Although multi coil arrangements have been described and illustrated, for energising the stent 2, the invention is possible using only one energisation coil. The way in which the arrangement according to the present invention is used will now be briefly described.

In order to prevent or minimise the unwanted tissue proliferation around the coronary stent referred to earlier the stent 2, which is already embedded in the patient and is not intended to be removed, would be energised on a series of occasions in order to prevent the unwanted condition from occurring.

Because this energisation only involves placing an energisation coil or coils outside the patient, the treatment of the patient, in a series of regular doses as indicated earlier, can be carried out as an outpatient procedure.

Variations may be made to both the detailed design of the stent and to the coil arrangement for energising it from outside the patient, within the scope of the following claims.

As indicated earlier the present invention also relates to employing the vibrating stent just described to improve the performance of drugs which are typically either anti-thrombolytic agents, or cytotoxic agents that prevent neo-intimal tissue proliferation.

There are a number of ways these drugs can be administered in combination with the vibrating stent three of which are described below: Method 1 Systemically by intra-arterial injection as discussed in US patent 5509896.

Method 2 Systemically by intra-arterial injection, with ultrasound contrast agents which increase the effect of the ultrasound, as disclosed in US patent 5380411.

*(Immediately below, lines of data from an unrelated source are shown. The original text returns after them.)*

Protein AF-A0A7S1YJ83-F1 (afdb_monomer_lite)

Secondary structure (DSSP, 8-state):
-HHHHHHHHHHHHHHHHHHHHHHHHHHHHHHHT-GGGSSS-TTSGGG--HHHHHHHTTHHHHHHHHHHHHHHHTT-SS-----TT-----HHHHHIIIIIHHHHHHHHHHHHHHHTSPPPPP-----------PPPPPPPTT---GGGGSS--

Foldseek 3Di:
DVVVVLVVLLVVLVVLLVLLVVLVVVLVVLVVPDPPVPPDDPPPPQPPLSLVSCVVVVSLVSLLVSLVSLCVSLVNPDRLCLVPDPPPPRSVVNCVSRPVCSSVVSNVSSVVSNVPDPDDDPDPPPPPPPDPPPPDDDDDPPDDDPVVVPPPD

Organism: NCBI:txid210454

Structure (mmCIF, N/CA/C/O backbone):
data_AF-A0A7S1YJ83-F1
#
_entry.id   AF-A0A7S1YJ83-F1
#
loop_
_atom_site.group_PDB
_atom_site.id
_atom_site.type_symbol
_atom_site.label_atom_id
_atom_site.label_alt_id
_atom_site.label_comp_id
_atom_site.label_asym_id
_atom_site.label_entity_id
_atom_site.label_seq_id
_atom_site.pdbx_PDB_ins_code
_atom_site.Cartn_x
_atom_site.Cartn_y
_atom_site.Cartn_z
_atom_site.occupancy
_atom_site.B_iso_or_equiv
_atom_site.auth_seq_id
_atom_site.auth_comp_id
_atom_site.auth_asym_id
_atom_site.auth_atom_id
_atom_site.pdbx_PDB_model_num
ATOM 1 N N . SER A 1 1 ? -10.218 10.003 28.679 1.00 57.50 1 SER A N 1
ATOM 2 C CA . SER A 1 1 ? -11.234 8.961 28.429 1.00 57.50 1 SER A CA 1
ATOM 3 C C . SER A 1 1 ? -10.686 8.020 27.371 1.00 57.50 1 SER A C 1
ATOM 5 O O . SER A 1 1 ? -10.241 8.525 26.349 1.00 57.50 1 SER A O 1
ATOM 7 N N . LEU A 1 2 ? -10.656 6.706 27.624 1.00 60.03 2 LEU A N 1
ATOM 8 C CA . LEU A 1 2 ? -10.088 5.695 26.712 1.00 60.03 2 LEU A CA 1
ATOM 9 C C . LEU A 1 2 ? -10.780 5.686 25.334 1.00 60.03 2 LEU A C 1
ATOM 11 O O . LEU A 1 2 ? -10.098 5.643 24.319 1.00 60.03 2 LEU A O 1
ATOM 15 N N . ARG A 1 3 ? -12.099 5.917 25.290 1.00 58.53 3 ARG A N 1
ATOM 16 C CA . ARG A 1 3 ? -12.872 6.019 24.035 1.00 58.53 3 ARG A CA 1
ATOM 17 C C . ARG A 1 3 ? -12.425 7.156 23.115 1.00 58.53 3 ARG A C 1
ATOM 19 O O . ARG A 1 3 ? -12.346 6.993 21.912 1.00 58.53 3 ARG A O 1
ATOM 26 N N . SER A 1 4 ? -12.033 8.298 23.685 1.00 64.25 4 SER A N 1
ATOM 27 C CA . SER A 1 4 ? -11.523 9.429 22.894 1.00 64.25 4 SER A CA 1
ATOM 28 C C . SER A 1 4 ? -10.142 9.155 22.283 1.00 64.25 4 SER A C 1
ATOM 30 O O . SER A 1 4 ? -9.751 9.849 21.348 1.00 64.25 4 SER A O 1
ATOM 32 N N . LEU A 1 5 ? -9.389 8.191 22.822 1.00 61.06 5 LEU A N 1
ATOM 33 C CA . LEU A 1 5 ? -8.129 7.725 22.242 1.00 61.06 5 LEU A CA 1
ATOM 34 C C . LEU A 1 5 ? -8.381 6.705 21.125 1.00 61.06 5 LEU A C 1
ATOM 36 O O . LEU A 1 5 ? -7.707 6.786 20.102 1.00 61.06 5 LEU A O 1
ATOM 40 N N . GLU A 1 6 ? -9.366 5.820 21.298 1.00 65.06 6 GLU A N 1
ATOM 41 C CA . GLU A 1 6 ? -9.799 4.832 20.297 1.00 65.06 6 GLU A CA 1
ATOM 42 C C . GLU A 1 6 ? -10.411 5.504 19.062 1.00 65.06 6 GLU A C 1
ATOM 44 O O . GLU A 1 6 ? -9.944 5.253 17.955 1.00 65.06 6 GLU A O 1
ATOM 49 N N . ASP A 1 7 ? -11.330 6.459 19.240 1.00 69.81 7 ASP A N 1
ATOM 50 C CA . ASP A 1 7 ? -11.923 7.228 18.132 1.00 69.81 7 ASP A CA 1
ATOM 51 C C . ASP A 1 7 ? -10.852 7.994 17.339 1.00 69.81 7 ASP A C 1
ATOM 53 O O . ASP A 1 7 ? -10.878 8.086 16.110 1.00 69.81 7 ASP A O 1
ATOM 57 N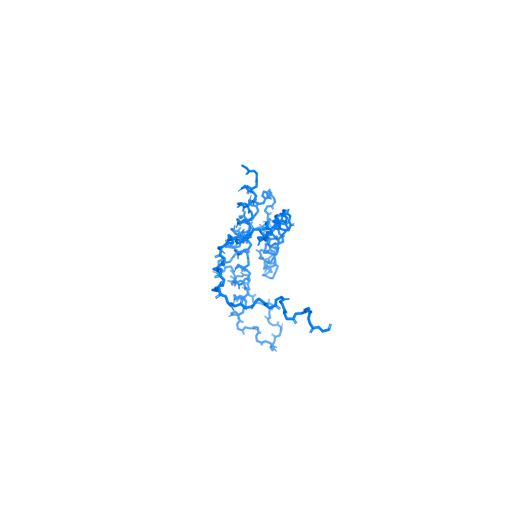 N . ARG A 1 8 ? -9.846 8.525 18.046 1.00 74.75 8 ARG A N 1
ATOM 58 C CA . ARG A 1 8 ? -8.734 9.249 17.422 1.00 74.75 8 ARG A CA 1
ATOM 59 C C . ARG A 1 8 ? -7.772 8.309 16.700 1.00 74.75 8 ARG A C 1
ATOM 61 O O . ARG A 1 8 ? -7.124 8.750 15.755 1.00 74.75 8 ARG A O 1
ATOM 68 N N . ALA A 1 9 ? -7.610 7.073 17.171 1.00 72.75 9 ALA A N 1
ATOM 69 C CA . ALA A 1 9 ? -6.796 6.055 16.513 1.00 72.75 9 ALA A CA 1
ATOM 70 C C . ALA A 1 9 ? -7.507 5.505 15.267 1.00 72.75 9 ALA A C 1
ATOM 72 O O . ALA A 1 9 ? -6.878 5.431 14.216 1.00 72.75 9 ALA A O 1
ATOM 73 N N . GLY A 1 10 ? -8.817 5.245 15.348 1.00 76.12 10 GLY A N 1
ATOM 74 C CA . GLY A 1 10 ? -9.653 4.843 14.213 1.00 76.12 10 GLY A CA 1
ATOM 75 C C . GLY A 1 10 ? -9.580 5.840 13.057 1.00 76.12 10 GLY A C 1
ATOM 76 O O . GLY A 1 10 ? -9.196 5.463 11.954 1.00 76.12 10 GLY A O 1
ATOM 77 N N . GLY A 1 11 ? -9.792 7.133 13.328 1.00 80.44 11 GLY A N 1
ATOM 78 C CA . GLY A 1 11 ? -9.708 8.165 12.285 1.00 80.44 11 GLY A CA 1
ATOM 79 C C . GLY A 1 11 ? -8.322 8.294 11.632 1.00 80.44 11 GLY A C 1
ATOM 80 O O . GLY A 1 11 ? -8.223 8.580 10.441 1.00 80.44 11 GLY A O 1
ATOM 81 N N . ARG A 1 12 ? -7.233 8.037 12.375 1.00 82.94 12 ARG A N 1
ATOM 82 C CA . ARG A 1 12 ? -5.876 8.013 11.794 1.00 82.94 12 ARG A CA 1
ATOM 83 C C . ARG A 1 12 ? -5.656 6.775 10.925 1.00 82.94 12 ARG A C 1
ATOM 85 O O . ARG A 1 12 ? -5.079 6.886 9.849 1.00 82.94 12 ARG A O 1
ATOM 92 N N . ILE A 1 13 ? -6.140 5.610 11.357 1.00 83.38 13 ILE A N 1
ATOM 93 C CA . ILE A 1 13 ? -6.047 4.359 10.591 1.00 83.38 13 ILE A CA 1
ATOM 94 C C . ILE A 1 13 ? -6.832 4.450 9.279 1.00 83.38 13 ILE A C 1
ATOM 96 O O . ILE A 1 13 ? -6.320 4.018 8.249 1.00 83.38 13 ILE A O 1
ATOM 100 N N . GLU A 1 14 ? -8.014 5.066 9.278 1.00 84.38 14 GLU A N 1
ATOM 101 C CA . GLU A 1 14 ? -8.781 5.334 8.052 1.00 84.38 14 GLU A CA 1
ATOM 102 C C . GLU A 1 14 ? -8.020 6.243 7.075 1.00 84.38 14 GLU A C 1
ATOM 104 O O . GLU A 1 14 ? -7.988 5.986 5.865 1.00 84.38 14 GLU A O 1
ATOM 109 N N . GLU A 1 15 ? -7.343 7.278 7.585 1.00 87.38 15 GLU A N 1
ATOM 110 C CA . GLU A 1 15 ? -6.483 8.139 6.769 1.00 87.38 15 GLU A CA 1
ATOM 111 C C . GLU A 1 15 ? -5.327 7.337 6.153 1.00 87.38 15 GLU A C 1
ATOM 113 O O . GLU A 1 15 ? -5.030 7.470 4.961 1.00 87.38 15 GLU A O 1
ATOM 118 N N . TYR A 1 16 ? -4.687 6.459 6.928 1.00 85.44 16 TYR A N 1
ATOM 119 C CA . TYR A 1 16 ? -3.613 5.617 6.407 1.00 85.44 16 TYR A CA 1
ATOM 120 C C . TYR A 1 16 ? -4.110 4.580 5.405 1.00 85.44 16 TYR A C 1
ATOM 122 O O . TYR A 1 16 ? -3.469 4.404 4.371 1.00 85.44 16 TYR A O 1
ATOM 130 N N . ALA A 1 17 ? -5.258 3.945 5.649 1.00 84.69 17 ALA A N 1
ATOM 131 C CA . ALA A 1 17 ? -5.895 3.053 4.686 1.00 84.69 17 ALA A CA 1
ATOM 132 C C . ALA A 1 17 ? -6.141 3.785 3.359 1.00 84.69 17 ALA A C 1
ATOM 134 O O . ALA A 1 17 ? -5.746 3.293 2.303 1.00 84.69 17 ALA A O 1
ATOM 135 N N . SER A 1 18 ? -6.664 5.013 3.419 1.00 87.88 18 SER A N 1
ATOM 136 C CA . SER A 1 18 ? -6.871 5.869 2.244 1.00 87.88 18 SER A CA 1
ATOM 137 C C . SER A 1 18 ? -5.562 6.170 1.505 1.00 87.88 18 SER A C 1
ATOM 139 O O . SER A 1 18 ? -5.508 6.104 0.277 1.00 87.88 18 SER A O 1
ATOM 141 N N . ARG A 1 19 ? -4.465 6.435 2.230 1.00 85.88 19 ARG A N 1
ATOM 142 C CA . ARG A 1 19 ? -3.131 6.621 1.628 1.00 85.88 19 ARG A CA 1
ATOM 143 C C . ARG A 1 19 ? -2.604 5.347 0.968 1.00 85.88 19 ARG A C 1
ATOM 145 O O . ARG A 1 19 ? -1.993 5.424 -0.097 1.00 85.88 19 ARG A O 1
ATOM 152 N N . VAL A 1 20 ? -2.813 4.176 1.570 1.00 86.50 20 VAL A N 1
ATOM 153 C CA . VAL A 1 20 ? -2.401 2.895 0.972 1.00 86.50 20 VAL A CA 1
ATOM 154 C C . VAL A 1 20 ? -3.207 2.619 -0.300 1.00 86.50 20 VAL A C 1
ATOM 156 O O . VAL A 1 20 ? -2.607 2.305 -1.327 1.00 86.50 20 VAL A O 1
ATOM 159 N N . VAL A 1 21 ? -4.526 2.833 -0.280 1.00 88.38 21 VAL A N 1
ATOM 160 C CA . VAL A 1 21 ? -5.383 2.736 -1.475 1.00 88.38 21 VAL A CA 1
ATOM 161 C C . VAL A 1 21 ? -4.913 3.696 -2.569 1.00 88.38 21 VAL A C 1
ATOM 163 O O . VAL A 1 21 ? -4.721 3.269 -3.704 1.00 88.38 21 VAL A O 1
ATOM 166 N N . GLY A 1 22 ? -4.608 4.952 -2.235 1.00 87.06 22 GLY A N 1
ATOM 167 C CA . GLY A 1 22 ? -4.073 5.914 -3.204 1.00 87.06 22 GLY A CA 1
ATOM 168 C C . GLY A 1 22 ? -2.742 5.473 -3.833 1.00 87.06 22 GLY A C 1
ATOM 169 O O . GLY A 1 22 ? -2.505 5.698 -5.020 1.00 87.06 22 GLY A O 1
ATOM 170 N N . ASN A 1 23 ? -1.876 4.780 -3.081 1.00 84.81 23 ASN A N 1
ATOM 171 C CA . ASN A 1 23 ? -0.668 4.177 -3.652 1.00 84.81 23 ASN A CA 1
ATOM 172 C C . ASN A 1 23 ? -1.002 3.023 -4.618 1.00 84.81 23 ASN A C 1
ATOM 174 O O . ASN A 1 23 ? -0.349 2.909 -5.654 1.00 84.81 23 ASN A O 1
ATOM 178 N N . ILE A 1 24 ? -2.018 2.202 -4.331 1.00 87.12 24 ILE A N 1
ATOM 179 C CA . ILE A 1 24 ? -2.483 1.138 -5.242 1.00 87.12 24 ILE A CA 1
ATOM 180 C C . ILE A 1 24 ? -3.032 1.737 -6.534 1.00 87.12 24 ILE A C 1
ATOM 182 O O . ILE A 1 24 ? -2.681 1.288 -7.622 1.00 87.12 24 ILE A O 1
ATOM 186 N N . GLU A 1 25 ? -3.861 2.773 -6.441 1.00 86.94 25 GLU A N 1
ATOM 187 C CA . GLU A 1 25 ? -4.410 3.444 -7.619 1.00 86.94 25 GLU A CA 1
ATOM 188 C C . GLU A 1 25 ? -3.299 4.031 -8.490 1.00 86.94 25 GLU A C 1
ATOM 190 O O . GLU A 1 25 ? -3.286 3.827 -9.705 1.00 86.94 25 GLU A O 1
ATOM 195 N N . ARG A 1 26 ? -2.314 4.687 -7.866 1.00 84.25 26 ARG A N 1
ATOM 196 C CA . ARG A 1 26 ? -1.137 5.217 -8.559 1.00 84.25 26 ARG A CA 1
ATOM 197 C C . ARG A 1 26 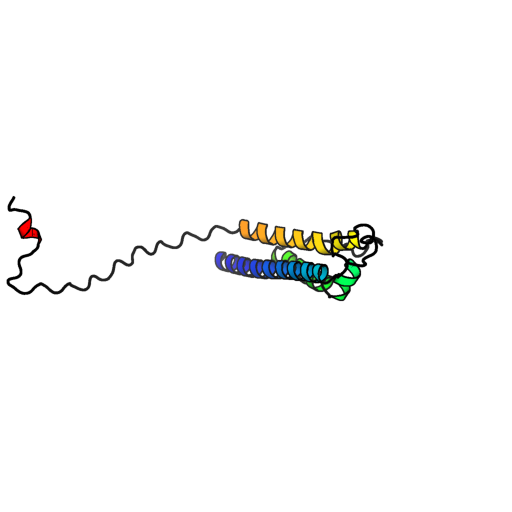? -0.319 4.114 -9.230 1.00 84.25 26 ARG A C 1
ATOM 199 O O . ARG A 1 26 ? 0.108 4.293 -10.366 1.00 84.25 26 ARG A O 1
ATOM 206 N N . PHE A 1 27 ? -0.129 2.972 -8.570 1.00 86.12 27 PHE A N 1
ATOM 207 C CA . PHE A 1 27 ? 0.534 1.807 -9.162 1.00 86.12 27 PHE A CA 1
ATOM 208 C C . PHE A 1 27 ? -0.184 1.326 -10.421 1.00 86.12 27 PHE A C 1
ATOM 210 O O . PHE A 1 27 ? 0.430 1.170 -11.473 1.00 86.12 27 PHE A O 1
ATOM 217 N N . VAL A 1 28 ? -1.502 1.145 -10.328 1.00 86.19 28 VAL A N 1
ATOM 218 C CA . VAL A 1 28 ? -2.337 0.700 -11.447 1.00 86.19 28 VAL A CA 1
ATOM 219 C C . VAL A 1 28 ? -2.304 1.714 -12.590 1.00 86.19 28 VAL A C 1
ATOM 221 O O . VAL A 1 28 ? -2.243 1.313 -13.748 1.00 86.19 28 VAL A O 1
ATOM 224 N N . GLN A 1 29 ? -2.307 3.016 -12.295 1.00 84.31 29 GLN A N 1
ATOM 225 C CA . GLN A 1 29 ? -2.158 4.060 -13.313 1.00 84.31 29 GLN A CA 1
ATOM 226 C C . GLN A 1 29 ? -0.805 3.985 -14.026 1.00 84.31 29 GLN A C 1
ATOM 228 O O . GLN A 1 29 ? -0.779 4.074 -15.252 1.00 84.31 29 GLN A O 1
ATOM 233 N N . ILE A 1 30 ? 0.293 3.770 -13.291 1.00 82.88 30 ILE A N 1
ATOM 234 C CA . ILE A 1 30 ? 1.627 3.586 -13.885 1.00 82.88 30 ILE A CA 1
ATOM 235 C C . ILE A 1 30 ? 1.618 2.377 -14.824 1.00 82.88 30 ILE A C 1
ATOM 237 O O . ILE A 1 30 ? 2.059 2.499 -15.960 1.00 82.88 30 ILE A O 1
ATOM 241 N N . LEU A 1 31 ? 1.045 1.246 -14.399 1.00 80.81 31 LEU A N 1
ATOM 242 C CA . LEU A 1 31 ? 0.954 0.043 -15.233 1.00 80.81 31 LEU A CA 1
ATOM 243 C C . LEU A 1 31 ? 0.075 0.237 -16.479 1.00 80.81 31 LEU A C 1
ATOM 245 O O . LEU A 1 31 ? 0.401 -0.270 -17.547 1.00 80.81 31 LEU A O 1
ATOM 249 N N . ARG A 1 32 ? -1.031 0.983 -16.368 1.00 79.62 32 ARG A N 1
ATOM 250 C CA . ARG A 1 32 ? -1.930 1.288 -17.498 1.00 79.62 32 ARG A CA 1
ATOM 251 C C . ARG A 1 32 ? -1.336 2.279 -18.497 1.00 79.62 32 ARG A C 1
ATOM 253 O O . ARG A 1 32 ? -1.756 2.286 -19.647 1.00 79.62 32 ARG A O 1
ATOM 260 N N . GLY A 1 33 ? -0.391 3.112 -18.066 1.00 70.75 33 GLY A N 1
ATOM 261 C CA . GLY A 1 33 ? 0.338 4.039 -18.932 1.00 70.75 33 GLY A CA 1
ATOM 262 C C . GLY A 1 33 ? 1.358 3.361 -19.851 1.00 70.75 33 GLY A C 1
ATOM 263 O O . GLY A 1 33 ? 2.000 4.051 -20.639 1.00 70.75 33 GLY A O 1
ATOM 264 N N . ILE A 1 34 ? 1.518 2.036 -19.758 1.00 65.94 34 ILE A N 1
ATOM 265 C CA . ILE A 1 34 ? 2.485 1.264 -20.539 1.00 65.94 34 ILE A CA 1
ATOM 266 C C . ILE A 1 34 ? 1.817 0.797 -21.843 1.00 65.94 34 ILE A C 1
ATOM 268 O O . ILE A 1 34 ? 0.910 -0.039 -21.796 1.00 65.94 34 ILE A O 1
ATOM 272 N N . PRO A 1 35 ? 2.252 1.299 -23.014 1.00 54.84 35 PRO A N 1
ATOM 273 C CA . PRO A 1 35 ? 1.610 1.016 -24.302 1.00 54.84 35 PRO A CA 1
ATOM 274 C C . PRO A 1 35 ? 1.713 -0.453 -24.763 1.00 54.84 35 PRO A C 1
ATOM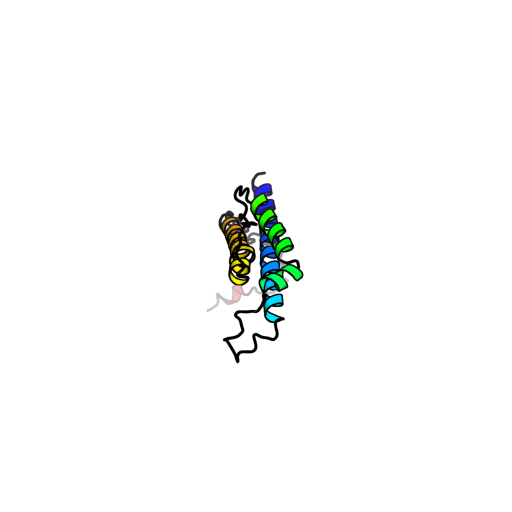 276 O O . PRO A 1 35 ? 1.006 -0.849 -25.685 1.00 54.84 35 PRO A O 1
ATOM 279 N N . GLU A 1 36 ? 2.545 -1.280 -24.122 1.00 53.75 36 GLU A N 1
ATOM 280 C CA . GLU A 1 36 ? 2.818 -2.674 -24.520 1.00 53.75 36 GLU A CA 1
ATOM 281 C C . GLU A 1 36 ? 1.785 -3.704 -24.022 1.00 53.75 36 GLU A C 1
ATOM 283 O O . GLU A 1 36 ? 1.790 -4.844 -24.476 1.00 53.75 36 GLU A O 1
ATOM 288 N N . PHE A 1 37 ? 0.831 -3.325 -23.162 1.00 51.16 37 PHE A N 1
ATOM 289 C CA . PHE A 1 37 ? -0.257 -4.222 -22.722 1.00 51.16 37 PHE A CA 1
ATOM 290 C C . PHE A 1 37 ? -1.460 -4.269 -23.686 1.00 51.16 37 PHE A C 1
ATOM 292 O O . PHE A 1 37 ? -2.548 -4.716 -23.316 1.00 51.16 37 PHE A O 1
ATOM 299 N N . SER A 1 38 ? -1.285 -3.832 -24.937 1.00 47.81 38 SER A N 1
ATOM 300 C CA . SER A 1 38 ? -2.290 -3.964 -25.996 1.00 47.81 38 SER A CA 1
ATOM 301 C C . SER A 1 38 ? -2.355 -5.413 -26.493 1.00 47.81 38 SER A C 1
ATOM 303 O O . SER A 1 38 ? -1.799 -5.719 -27.536 1.00 47.81 38 SER A O 1
ATOM 305 N N . THR A 1 39 ? -2.969 -6.291 -25.692 1.00 52.47 39 THR A N 1
ATOM 306 C CA . THR A 1 39 ? -3.604 -7.613 -25.944 1.00 52.47 39 THR A CA 1
ATOM 307 C C . THR A 1 39 ? -3.132 -8.585 -27.047 1.00 52.47 39 THR A C 1
ATOM 309 O O . THR A 1 39 ? -3.728 -9.652 -27.145 1.00 52.47 39 THR A O 1
ATOM 312 N N . GLU A 1 40 ? -2.093 -8.334 -27.845 1.00 51.00 40 GLU A N 1
ATOM 313 C CA . GLU A 1 40 ? -1.814 -9.144 -29.044 1.00 51.00 40 GLU A CA 1
ATOM 314 C C . GLU A 1 40 ? -0.470 -9.882 -29.071 1.00 51.00 40 GLU A C 1
ATOM 316 O O . GLU A 1 40 ? -0.333 -10.792 -29.886 1.00 51.00 40 GLU A O 1
ATOM 321 N N . LYS A 1 41 ? 0.503 -9.616 -28.185 1.00 48.28 41 LYS A N 1
ATOM 322 C CA . LYS A 1 41 ? 1.739 -10.430 -28.110 1.00 48.28 41 LYS A CA 1
ATOM 323 C C . LYS A 1 41 ? 2.252 -10.576 -26.678 1.00 48.28 41 LYS A C 1
ATOM 325 O O . LYS A 1 41 ? 2.860 -9.673 -26.122 1.00 48.28 41 LYS A O 1
ATOM 330 N N . THR A 1 42 ? 2.000 -11.738 -26.083 1.00 52.28 42 THR A N 1
ATOM 331 C CA . THR A 1 42 ? 2.330 -12.086 -24.690 1.00 52.28 42 THR A CA 1
ATOM 332 C C . THR A 1 42 ? 3.783 -12.504 -24.449 1.00 52.28 42 THR A C 1
ATOM 334 O O . THR A 1 42 ? 4.151 -12.713 -23.295 1.00 52.28 42 THR A O 1
ATOM 337 N N . ASP A 1 43 ? 4.617 -12.604 -25.487 1.00 49.31 43 ASP A N 1
ATOM 338 C CA . ASP A 1 43 ? 5.953 -13.204 -25.353 1.00 49.31 43 ASP A CA 1
ATOM 339 C C . ASP A 1 43 ? 7.070 -12.200 -24.992 1.00 49.31 43 ASP A C 1
ATOM 341 O O . ASP A 1 43 ? 8.091 -12.613 -24.447 1.00 49.31 43 ASP A O 1
ATOM 345 N N . ASP A 1 44 ? 6.862 -10.886 -25.173 1.00 47.81 44 ASP A N 1
ATOM 346 C CA . ASP A 1 44 ? 7.880 -9.847 -24.891 1.00 47.81 44 ASP A CA 1
ATOM 347 C C . ASP A 1 44 ? 7.742 -9.157 -23.517 1.00 47.81 44 ASP A C 1
ATOM 349 O O . ASP A 1 44 ? 8.586 -8.351 -23.126 1.00 47.81 44 ASP A O 1
ATOM 353 N N . ILE A 1 45 ? 6.741 -9.528 -22.707 1.00 54.28 45 ILE A N 1
ATOM 354 C CA . ILE A 1 45 ? 6.530 -8.966 -21.352 1.00 54.28 45 ILE A CA 1
ATOM 355 C C . ILE A 1 45 ? 7.718 -9.289 -20.413 1.00 54.28 45 ILE A C 1
ATOM 357 O O . ILE A 1 45 ? 7.879 -8.692 -19.349 1.00 54.28 45 ILE A O 1
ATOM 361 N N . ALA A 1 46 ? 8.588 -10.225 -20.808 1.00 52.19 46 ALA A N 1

Method 3 Encapsulated in micro-bubbles which are then systemically administered. It is known that ultrasound can burst these bubbles to release its contents ('Ultrasound Contrast Agents', Ed. B. B. Goldberg, published by John Dean Press 1996). The use of micro-bubbles to carry therapeutic agents with external ultrasound to burst them is disclosed in US patents 5580575 and 5558092, as a coating to the stent, either as encapsulated micro-bubbles or as a chemical coating.

Methods I and 2 have the advantage that the effect of the anti-thrombylitic agents is locally enhanced around the stent area, thus increasing the effect without the need to increase the overall systemic dose. This differential between local dose and systemic effect is further increased in Method 3, where the drug is only activated where it is released from the micro-spheres, and so the systemic effect is smaller. Method 4 has the advantage that the effect of the drug is even further localised to the neighbourhood of the stent. Unlike using standard coated stents the application of the drug can be activated at a time independent of the stent development. Hence the time-profile of the application of the drug can be tailored to suit the development of thrombus formation or tissue formation.